Tek-Tips is the largest IT community on the Internet today!

Members share and learn making Tek-Tips Forums the best source of peer-reviewed technical information on the Internet!

  • Congratulations IamaSherpa on being selected by the Tek-Tips community for having the most helpful posts in the forums last week. Way to Go!

?? Time Dimension ??

Status
Not open for further replies.

Nuffsaid

Technical User
Aug 3, 2001
374
CA
Our OLTP system records transactions with a UTC/GMT timestamp.
Business requirements state “Customers want reports based on their respective time zones”.
(daylight savings is a non issue at this point)

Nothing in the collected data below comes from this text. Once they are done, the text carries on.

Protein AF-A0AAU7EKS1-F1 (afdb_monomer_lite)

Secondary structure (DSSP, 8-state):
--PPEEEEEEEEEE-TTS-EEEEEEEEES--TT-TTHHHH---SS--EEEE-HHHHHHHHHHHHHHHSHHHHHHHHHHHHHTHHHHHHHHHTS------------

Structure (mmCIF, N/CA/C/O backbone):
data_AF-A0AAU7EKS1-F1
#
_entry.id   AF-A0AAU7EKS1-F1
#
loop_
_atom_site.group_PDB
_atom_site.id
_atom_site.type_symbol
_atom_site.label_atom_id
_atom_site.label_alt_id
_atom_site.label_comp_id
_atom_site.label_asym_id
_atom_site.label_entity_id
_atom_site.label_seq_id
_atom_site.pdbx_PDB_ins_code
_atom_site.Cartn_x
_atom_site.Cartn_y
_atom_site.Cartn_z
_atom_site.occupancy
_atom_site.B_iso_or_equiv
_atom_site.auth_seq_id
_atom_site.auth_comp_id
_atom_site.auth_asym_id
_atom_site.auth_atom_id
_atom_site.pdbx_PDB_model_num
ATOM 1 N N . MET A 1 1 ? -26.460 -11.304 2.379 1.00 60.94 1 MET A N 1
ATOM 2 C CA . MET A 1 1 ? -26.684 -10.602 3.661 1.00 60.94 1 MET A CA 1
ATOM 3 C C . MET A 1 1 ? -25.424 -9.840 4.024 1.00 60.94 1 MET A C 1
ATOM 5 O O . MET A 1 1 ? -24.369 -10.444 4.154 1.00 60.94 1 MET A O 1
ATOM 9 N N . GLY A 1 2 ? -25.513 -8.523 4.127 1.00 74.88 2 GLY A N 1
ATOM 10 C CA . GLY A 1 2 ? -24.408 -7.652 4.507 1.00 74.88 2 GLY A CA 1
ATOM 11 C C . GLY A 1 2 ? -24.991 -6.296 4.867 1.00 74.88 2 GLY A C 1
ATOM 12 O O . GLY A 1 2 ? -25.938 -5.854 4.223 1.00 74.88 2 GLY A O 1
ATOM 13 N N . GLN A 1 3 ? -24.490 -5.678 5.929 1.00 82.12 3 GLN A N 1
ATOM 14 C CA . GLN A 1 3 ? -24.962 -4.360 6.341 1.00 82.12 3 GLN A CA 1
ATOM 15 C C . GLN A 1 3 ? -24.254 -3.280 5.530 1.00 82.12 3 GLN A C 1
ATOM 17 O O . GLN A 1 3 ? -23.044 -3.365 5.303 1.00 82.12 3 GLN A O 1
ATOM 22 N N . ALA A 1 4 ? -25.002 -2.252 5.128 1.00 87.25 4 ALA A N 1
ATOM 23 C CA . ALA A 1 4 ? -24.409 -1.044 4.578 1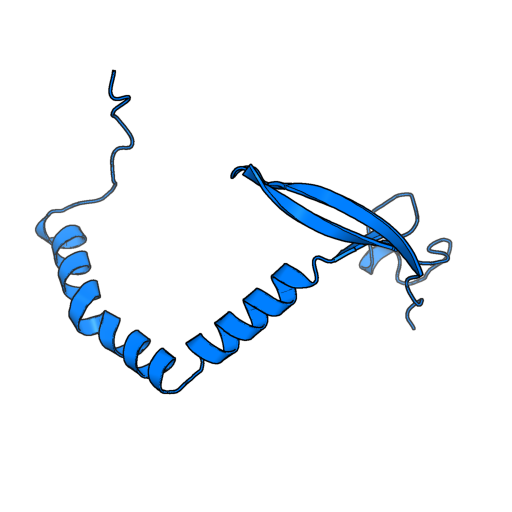.00 87.25 4 ALA A CA 1
ATOM 24 C C . ALA A 1 4 ? -23.536 -0.383 5.652 1.00 87.25 4 ALA A C 1
ATOM 26 O O . ALA A 1 4 ? -23.965 -0.200 6.794 1.00 87.25 4 ALA A O 1
ATOM 27 N N . MET A 1 5 ? -22.297 -0.049 5.295 1.00 91.25 5 MET A N 1
ATOM 28 C CA . MET A 1 5 ? -21.398 0.650 6.207 1.00 91.25 5 MET A CA 1
ATOM 29 C C . MET A 1 5 ? -21.588 2.157 6.058 1.00 91.25 5 MET A C 1
ATOM 31 O O . MET A 1 5 ? -21.519 2.686 4.950 1.00 91.25 5 MET A O 1
ATOM 35 N N . MET A 1 6 ? -21.804 2.845 7.174 1.00 93.38 6 MET A N 1
ATOM 36 C CA . MET A 1 6 ? -21.987 4.293 7.212 1.00 93.38 6 MET A CA 1
ATOM 37 C C . MET A 1 6 ? -20.644 5.004 7.354 1.00 93.38 6 MET A C 1
ATOM 39 O O . MET A 1 6 ? -19.745 4.513 8.037 1.00 93.38 6 MET A O 1
ATOM 43 N N . HIS A 1 7 ? -20.506 6.159 6.706 1.00 93.38 7 HIS A N 1
ATOM 44 C CA . HIS A 1 7 ? -19.326 7.008 6.8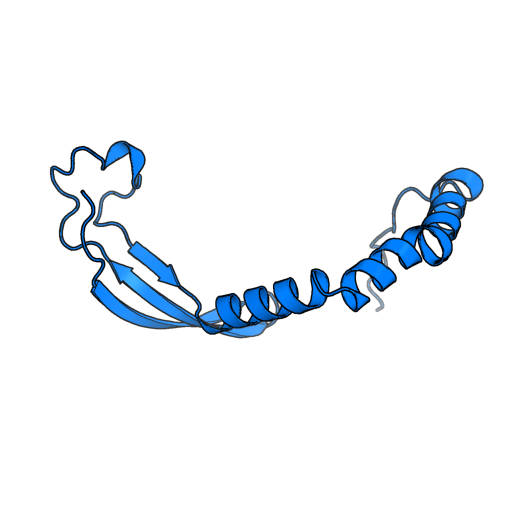44 1.00 93.38 7 HIS A CA 1
ATOM 45 C C . HIS A 1 7 ? -19.352 7.711 8.205 1.00 93.38 7 HIS A C 1
ATOM 47 O O . HIS A 1 7 ? -20.273 8.473 8.476 1.00 93.38 7 HIS A O 1
ATOM 53 N N . ILE A 1 8 ? -18.346 7.463 9.045 1.00 93.94 8 ILE A N 1
ATOM 54 C CA . ILE A 1 8 ? -18.230 8.110 10.365 1.00 93.94 8 ILE A CA 1
ATOM 55 C C . ILE A 1 8 ? -17.412 9.401 10.270 1.00 93.94 8 ILE A C 1
ATOM 57 O O . ILE A 1 8 ? -17.622 10.331 11.039 1.00 93.94 8 ILE A O 1
ATOM 61 N N . GLY A 1 9 ? -16.453 9.461 9.343 1.00 94.31 9 GLY A N 1
ATOM 62 C CA . GLY A 1 9 ? -15.589 10.624 9.172 1.00 94.31 9 GLY A CA 1
ATOM 63 C C . GLY A 1 9 ? -14.305 10.308 8.417 1.00 94.31 9 GLY A C 1
ATOM 64 O O . GLY A 1 9 ? -13.962 9.144 8.190 1.00 94.31 9 GLY A O 1
ATOM 65 N N . SER A 1 10 ? -13.576 11.358 8.051 1.00 95.06 10 SER A N 1
ATOM 66 C CA . SER A 1 10 ? -12.253 11.266 7.442 1.00 95.06 10 SER A CA 1
ATOM 67 C C . SER A 1 10 ? -11.191 11.891 8.338 1.00 95.06 10 SER A C 1
ATOM 69 O O . SER A 1 10 ? -11.465 12.776 9.145 1.00 95.06 10 SER A O 1
ATOM 71 N N . TYR A 1 11 ? -9.962 11.396 8.226 1.00 95.06 11 TYR A N 1
ATOM 72 C CA . TYR A 1 11 ? -8.820 11.952 8.939 1.00 95.06 11 TYR A CA 1
ATOM 73 C C . TYR A 1 11 ? -7.550 11.851 8.096 1.00 95.06 11 TYR A C 1
ATOM 75 O O . TYR A 1 11 ? -7.431 11.014 7.197 1.00 95.06 11 TYR A O 1
ATOM 83 N N . LYS A 1 12 ? -6.581 12.715 8.402 1.00 95.00 12 LYS A N 1
ATOM 84 C CA . LYS A 1 12 ? -5.263 12.705 7.766 1.00 95.00 12 LYS A CA 1
ATOM 85 C C . LYS A 1 12 ? -4.278 11.913 8.618 1.00 95.00 12 LYS A C 1
ATOM 87 O O . LYS A 1 12 ? -4.226 12.069 9.836 1.00 95.00 12 LYS A O 1
ATOM 92 N N . LYS A 1 13 ? -3.476 11.067 7.976 1.00 93.75 13 LYS A N 1
ATOM 93 C CA . LYS A 1 13 ? -2.415 10.277 8.606 1.00 93.75 13 LYS A CA 1
ATOM 94 C C . LYS A 1 13 ? -1.102 10.491 7.868 1.00 93.75 13 LYS A C 1
ATOM 96 O O . LYS A 1 13 ? -1.058 10.379 6.645 1.00 93.75 13 LYS A O 1
ATOM 101 N N . LYS A 1 14 ? -0.023 10.731 8.613 1.00 94.62 14 LYS A N 1
ATOM 102 C CA . LYS A 1 14 ? 1.338 10.708 8.067 1.00 94.62 14 LYS A CA 1
ATOM 103 C C . LYS A 1 14 ? 1.846 9.270 7.984 1.00 94.62 14 LYS A C 1
ATOM 105 O O . LYS A 1 14 ? 1.722 8.487 8.926 1.00 94.62 14 LYS A O 1
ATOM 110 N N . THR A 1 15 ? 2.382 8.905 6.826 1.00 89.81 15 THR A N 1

In the past what we have done is duplicated the “fact record” 8 times, once for each pertinent time zone.
(Currently we are only concerned with 8 time zones) then truncated the time off and joined the fact to a date dimension which holds all dates in all 8 time zones.
Sample of the Date Dimension;

date_key date time_zone
200701011 Jan 1 2007 GMT
200701012 Jan 1 2007 EST
200701013 Jan 1 2007 PST

The front end tool would then add a constraint based on the users local.

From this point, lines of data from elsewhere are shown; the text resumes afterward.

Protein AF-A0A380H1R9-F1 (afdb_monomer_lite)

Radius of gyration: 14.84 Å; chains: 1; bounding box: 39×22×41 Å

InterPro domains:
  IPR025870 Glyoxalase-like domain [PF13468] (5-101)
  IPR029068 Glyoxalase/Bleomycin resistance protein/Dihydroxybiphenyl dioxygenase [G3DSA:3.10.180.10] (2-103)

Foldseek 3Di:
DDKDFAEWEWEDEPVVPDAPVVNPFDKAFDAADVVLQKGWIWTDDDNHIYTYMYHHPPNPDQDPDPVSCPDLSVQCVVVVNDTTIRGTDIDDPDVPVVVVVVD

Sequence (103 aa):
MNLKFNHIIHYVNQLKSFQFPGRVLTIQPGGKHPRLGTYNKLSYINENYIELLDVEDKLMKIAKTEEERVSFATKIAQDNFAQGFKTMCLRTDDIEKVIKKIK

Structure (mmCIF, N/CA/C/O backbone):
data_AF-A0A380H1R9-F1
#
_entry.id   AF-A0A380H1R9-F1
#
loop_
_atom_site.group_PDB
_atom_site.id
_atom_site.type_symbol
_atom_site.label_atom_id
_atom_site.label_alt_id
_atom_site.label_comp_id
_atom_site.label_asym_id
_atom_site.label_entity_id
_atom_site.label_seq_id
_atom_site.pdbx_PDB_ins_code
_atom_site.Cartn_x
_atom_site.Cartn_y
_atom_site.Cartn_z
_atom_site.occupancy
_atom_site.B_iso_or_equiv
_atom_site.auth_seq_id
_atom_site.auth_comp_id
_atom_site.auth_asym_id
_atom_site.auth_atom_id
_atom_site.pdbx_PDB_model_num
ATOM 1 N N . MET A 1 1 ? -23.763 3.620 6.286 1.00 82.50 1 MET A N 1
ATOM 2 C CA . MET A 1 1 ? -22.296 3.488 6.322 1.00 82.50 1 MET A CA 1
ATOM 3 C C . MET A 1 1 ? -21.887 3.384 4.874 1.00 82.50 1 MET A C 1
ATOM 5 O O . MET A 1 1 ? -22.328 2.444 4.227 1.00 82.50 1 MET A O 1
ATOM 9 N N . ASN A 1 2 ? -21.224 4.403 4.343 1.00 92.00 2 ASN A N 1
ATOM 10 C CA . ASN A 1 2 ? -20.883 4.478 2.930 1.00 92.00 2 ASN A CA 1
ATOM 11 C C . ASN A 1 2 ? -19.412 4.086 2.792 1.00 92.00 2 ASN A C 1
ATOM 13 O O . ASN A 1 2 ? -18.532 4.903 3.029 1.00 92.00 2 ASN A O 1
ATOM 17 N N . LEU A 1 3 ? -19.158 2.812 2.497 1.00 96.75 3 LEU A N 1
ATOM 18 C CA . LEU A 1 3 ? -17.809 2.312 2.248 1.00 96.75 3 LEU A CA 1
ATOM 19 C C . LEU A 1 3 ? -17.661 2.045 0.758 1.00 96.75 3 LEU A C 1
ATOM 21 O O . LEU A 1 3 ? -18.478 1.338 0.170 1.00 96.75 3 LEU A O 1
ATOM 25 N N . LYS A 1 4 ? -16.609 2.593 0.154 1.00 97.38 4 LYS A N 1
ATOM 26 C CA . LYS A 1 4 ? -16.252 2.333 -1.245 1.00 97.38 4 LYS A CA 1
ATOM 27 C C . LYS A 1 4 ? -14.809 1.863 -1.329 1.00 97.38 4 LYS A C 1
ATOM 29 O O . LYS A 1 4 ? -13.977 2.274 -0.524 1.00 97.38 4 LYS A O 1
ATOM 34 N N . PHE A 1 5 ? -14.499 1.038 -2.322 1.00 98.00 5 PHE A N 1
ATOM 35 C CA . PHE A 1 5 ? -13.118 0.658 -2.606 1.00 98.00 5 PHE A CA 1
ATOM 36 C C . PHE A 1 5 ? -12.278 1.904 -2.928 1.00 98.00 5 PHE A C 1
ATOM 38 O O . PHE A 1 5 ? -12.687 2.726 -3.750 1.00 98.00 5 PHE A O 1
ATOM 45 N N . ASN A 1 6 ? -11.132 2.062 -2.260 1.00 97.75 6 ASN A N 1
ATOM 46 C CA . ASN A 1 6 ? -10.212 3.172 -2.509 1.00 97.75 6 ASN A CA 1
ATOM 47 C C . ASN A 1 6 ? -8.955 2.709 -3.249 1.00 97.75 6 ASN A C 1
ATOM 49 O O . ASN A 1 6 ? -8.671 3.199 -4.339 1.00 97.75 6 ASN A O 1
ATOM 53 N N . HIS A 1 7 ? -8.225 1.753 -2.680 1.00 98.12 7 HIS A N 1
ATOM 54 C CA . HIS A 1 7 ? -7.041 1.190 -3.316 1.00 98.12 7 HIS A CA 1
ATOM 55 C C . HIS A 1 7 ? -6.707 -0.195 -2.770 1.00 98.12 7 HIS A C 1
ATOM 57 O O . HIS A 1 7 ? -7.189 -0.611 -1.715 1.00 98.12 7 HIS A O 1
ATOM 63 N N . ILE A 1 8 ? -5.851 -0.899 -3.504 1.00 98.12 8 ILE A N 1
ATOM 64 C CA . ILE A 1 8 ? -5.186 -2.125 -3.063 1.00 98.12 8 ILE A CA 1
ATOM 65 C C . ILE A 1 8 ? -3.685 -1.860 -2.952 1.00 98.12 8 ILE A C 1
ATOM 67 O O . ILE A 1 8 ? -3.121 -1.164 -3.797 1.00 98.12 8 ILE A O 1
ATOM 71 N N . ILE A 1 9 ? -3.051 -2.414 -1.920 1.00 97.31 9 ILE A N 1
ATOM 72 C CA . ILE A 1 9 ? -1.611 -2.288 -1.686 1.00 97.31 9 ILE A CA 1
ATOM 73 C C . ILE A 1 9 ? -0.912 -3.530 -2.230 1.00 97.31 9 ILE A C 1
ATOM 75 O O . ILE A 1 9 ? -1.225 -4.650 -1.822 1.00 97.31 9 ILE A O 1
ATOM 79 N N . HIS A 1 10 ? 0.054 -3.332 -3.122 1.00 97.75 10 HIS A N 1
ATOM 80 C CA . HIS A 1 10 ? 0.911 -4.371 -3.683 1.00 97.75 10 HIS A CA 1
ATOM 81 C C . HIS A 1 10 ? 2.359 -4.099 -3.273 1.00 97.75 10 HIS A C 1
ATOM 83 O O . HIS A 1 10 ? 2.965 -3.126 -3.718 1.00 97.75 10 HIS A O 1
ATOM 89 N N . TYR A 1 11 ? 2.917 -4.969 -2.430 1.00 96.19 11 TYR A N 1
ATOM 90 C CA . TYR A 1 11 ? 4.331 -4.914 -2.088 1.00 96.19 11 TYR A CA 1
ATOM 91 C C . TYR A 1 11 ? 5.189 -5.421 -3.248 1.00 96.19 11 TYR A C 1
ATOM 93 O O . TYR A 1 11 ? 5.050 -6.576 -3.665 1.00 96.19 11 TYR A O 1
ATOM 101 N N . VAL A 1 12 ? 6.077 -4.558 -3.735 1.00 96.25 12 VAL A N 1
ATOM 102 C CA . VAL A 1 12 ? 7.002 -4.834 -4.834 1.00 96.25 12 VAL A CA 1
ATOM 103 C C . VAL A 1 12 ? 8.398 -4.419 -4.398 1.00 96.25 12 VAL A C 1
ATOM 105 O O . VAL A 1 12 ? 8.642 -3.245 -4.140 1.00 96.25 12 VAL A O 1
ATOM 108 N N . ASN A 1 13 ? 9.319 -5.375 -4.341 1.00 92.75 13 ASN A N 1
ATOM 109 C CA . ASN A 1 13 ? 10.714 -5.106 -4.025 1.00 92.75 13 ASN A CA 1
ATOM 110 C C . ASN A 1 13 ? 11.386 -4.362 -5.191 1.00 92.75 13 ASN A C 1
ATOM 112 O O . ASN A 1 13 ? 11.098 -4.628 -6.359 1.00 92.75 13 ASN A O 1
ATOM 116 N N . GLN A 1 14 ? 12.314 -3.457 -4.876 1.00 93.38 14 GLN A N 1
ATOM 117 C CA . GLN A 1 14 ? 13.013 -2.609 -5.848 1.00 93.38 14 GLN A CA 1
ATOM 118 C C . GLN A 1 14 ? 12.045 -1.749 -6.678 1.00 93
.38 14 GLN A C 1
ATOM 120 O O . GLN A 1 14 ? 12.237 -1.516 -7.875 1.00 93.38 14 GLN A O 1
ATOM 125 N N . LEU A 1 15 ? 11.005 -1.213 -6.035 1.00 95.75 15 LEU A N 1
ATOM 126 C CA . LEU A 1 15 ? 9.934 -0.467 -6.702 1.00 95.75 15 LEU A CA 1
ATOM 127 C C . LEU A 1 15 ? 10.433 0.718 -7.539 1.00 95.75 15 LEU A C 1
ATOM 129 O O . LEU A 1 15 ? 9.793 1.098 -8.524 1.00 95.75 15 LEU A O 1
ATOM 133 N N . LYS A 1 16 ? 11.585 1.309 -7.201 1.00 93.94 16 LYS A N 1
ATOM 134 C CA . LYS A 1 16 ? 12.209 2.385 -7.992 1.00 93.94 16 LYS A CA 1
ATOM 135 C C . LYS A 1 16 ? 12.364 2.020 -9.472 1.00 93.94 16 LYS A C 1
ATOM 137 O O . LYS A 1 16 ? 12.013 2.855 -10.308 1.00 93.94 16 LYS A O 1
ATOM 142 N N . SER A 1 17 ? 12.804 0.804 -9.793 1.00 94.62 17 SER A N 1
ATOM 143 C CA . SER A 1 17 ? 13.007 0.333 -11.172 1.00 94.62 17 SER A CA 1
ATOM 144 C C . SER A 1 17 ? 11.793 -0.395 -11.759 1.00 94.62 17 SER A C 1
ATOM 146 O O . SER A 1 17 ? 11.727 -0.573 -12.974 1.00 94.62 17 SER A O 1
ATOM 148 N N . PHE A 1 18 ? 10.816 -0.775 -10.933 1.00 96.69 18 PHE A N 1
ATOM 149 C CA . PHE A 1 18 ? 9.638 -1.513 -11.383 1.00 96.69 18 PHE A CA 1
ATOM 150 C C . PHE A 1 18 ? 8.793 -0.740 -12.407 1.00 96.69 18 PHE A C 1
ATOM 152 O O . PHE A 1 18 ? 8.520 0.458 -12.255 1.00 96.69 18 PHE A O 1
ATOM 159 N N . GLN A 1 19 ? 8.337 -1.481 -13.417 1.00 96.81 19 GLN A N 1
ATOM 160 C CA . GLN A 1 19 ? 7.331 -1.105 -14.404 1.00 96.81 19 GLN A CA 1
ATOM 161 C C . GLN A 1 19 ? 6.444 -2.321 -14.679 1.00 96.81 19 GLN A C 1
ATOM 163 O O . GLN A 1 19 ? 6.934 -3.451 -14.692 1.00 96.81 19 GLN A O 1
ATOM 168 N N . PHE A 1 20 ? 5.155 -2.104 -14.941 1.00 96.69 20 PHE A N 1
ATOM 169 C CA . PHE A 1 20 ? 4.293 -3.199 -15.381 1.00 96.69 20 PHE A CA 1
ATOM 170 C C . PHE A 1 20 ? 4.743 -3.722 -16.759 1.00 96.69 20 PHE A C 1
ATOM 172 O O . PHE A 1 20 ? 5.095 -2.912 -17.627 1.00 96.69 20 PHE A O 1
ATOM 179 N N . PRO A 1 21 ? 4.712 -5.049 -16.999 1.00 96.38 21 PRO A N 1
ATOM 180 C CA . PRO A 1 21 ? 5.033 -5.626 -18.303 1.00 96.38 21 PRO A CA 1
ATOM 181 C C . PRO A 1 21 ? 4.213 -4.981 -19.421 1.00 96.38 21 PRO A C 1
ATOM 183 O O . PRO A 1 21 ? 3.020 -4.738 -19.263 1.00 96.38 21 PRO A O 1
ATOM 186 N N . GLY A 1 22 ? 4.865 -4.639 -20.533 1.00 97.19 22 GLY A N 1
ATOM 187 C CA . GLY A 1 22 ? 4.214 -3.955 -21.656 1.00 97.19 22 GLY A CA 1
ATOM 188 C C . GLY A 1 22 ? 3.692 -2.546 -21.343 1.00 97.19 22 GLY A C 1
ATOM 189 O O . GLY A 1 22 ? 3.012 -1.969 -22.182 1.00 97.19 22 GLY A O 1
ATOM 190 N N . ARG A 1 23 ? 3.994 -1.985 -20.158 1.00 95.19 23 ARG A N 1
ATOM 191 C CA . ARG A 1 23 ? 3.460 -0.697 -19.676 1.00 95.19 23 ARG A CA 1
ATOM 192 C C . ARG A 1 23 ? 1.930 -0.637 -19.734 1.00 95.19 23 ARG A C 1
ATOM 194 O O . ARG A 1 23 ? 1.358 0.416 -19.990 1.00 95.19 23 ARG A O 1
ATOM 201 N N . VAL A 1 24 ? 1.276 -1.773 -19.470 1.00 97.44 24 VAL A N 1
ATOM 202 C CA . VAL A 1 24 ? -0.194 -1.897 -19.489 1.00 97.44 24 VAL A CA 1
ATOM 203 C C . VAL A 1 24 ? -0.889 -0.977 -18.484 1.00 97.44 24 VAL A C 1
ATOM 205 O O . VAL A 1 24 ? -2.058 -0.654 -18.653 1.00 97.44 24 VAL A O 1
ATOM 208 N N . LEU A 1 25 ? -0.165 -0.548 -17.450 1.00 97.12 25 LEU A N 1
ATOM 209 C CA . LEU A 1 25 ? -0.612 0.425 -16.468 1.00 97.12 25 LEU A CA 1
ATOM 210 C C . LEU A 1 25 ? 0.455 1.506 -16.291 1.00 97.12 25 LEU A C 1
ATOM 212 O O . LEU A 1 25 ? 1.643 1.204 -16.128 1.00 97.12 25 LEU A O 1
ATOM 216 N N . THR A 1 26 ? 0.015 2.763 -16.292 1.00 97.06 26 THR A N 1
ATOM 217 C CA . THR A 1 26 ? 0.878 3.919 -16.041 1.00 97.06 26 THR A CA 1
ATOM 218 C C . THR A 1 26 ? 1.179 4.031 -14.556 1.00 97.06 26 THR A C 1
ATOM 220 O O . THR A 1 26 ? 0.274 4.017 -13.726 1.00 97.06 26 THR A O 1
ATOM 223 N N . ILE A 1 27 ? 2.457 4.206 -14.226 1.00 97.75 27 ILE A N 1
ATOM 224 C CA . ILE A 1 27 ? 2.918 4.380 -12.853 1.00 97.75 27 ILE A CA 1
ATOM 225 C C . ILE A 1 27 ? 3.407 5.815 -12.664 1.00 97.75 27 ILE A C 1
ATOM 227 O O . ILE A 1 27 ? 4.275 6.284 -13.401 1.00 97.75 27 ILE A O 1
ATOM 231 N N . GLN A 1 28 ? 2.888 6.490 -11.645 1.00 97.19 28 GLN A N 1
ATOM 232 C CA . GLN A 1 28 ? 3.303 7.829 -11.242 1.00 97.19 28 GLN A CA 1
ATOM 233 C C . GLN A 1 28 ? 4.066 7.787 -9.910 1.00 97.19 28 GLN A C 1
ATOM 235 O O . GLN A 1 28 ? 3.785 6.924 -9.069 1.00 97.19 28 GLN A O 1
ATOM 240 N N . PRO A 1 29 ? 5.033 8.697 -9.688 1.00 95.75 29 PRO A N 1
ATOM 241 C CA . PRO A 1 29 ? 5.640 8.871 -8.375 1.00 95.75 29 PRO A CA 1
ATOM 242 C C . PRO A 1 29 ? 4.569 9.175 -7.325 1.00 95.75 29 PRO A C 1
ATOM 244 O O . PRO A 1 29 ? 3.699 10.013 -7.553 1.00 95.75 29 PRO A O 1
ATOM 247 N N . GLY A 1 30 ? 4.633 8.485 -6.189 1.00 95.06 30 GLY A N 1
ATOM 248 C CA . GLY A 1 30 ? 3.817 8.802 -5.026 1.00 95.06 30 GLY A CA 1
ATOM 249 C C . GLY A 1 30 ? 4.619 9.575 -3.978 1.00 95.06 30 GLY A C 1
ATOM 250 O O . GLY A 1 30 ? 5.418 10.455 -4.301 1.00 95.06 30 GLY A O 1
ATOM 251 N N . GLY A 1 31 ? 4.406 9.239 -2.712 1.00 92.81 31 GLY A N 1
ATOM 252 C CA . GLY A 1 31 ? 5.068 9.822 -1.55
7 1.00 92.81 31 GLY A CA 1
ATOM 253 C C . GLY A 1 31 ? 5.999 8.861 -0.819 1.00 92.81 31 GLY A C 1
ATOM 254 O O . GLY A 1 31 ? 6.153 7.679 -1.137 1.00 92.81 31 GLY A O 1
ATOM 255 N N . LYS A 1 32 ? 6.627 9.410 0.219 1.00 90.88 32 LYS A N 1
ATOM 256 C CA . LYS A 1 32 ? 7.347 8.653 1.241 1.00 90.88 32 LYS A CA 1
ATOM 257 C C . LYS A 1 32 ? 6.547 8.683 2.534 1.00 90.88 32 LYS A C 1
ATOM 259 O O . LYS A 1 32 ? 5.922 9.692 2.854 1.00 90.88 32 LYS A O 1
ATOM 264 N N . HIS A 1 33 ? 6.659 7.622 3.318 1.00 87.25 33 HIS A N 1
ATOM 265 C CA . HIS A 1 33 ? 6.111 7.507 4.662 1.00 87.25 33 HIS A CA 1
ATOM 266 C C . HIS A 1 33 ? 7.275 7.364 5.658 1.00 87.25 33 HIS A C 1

This worked pretty well as nobody was concerned about the time portion being truncated.

Things have changed however. We are getting more and more “time based” reporting requests.
We have thought about storing the original UTC timestamp in the fact and doing some fancy
time zone conversions in the reporting tool, however this doesn’t seem ideal.

My question is, how would you approach this given the above scenario?

Thanks to all who take the time to respond.



Nuffsaid.
 
We usually attach a time correction factor (+ 4 for instance), and Time zone (EST) in the user record. We retrieve this when the user signs on and carry it around in memory.

-------------------------
The trouble with doing something right the first time is that nobody appreciates how difficult it was - Steven Wright
 
Actually, I think, that storing the time information in a standard (e.g. EST or GMT) and then do some time-zone correction in the reporting tool is the ideal situation.
You can either get the user's time zone from the client environment, from the database (based on the user) or from a parameter you give the report.

Correcting the output when you have the time offset is very easy. It may be a little more tricky to retrieve the user's time-zone.
 
Thanks for your input guys.

I'm a little surprised though. Both of you seem to think that an adjustment made at runtime is okay.

A little more to digest.

As it stands now the fact table has 8 times the number of records that truely need to be there. So does the date dimension.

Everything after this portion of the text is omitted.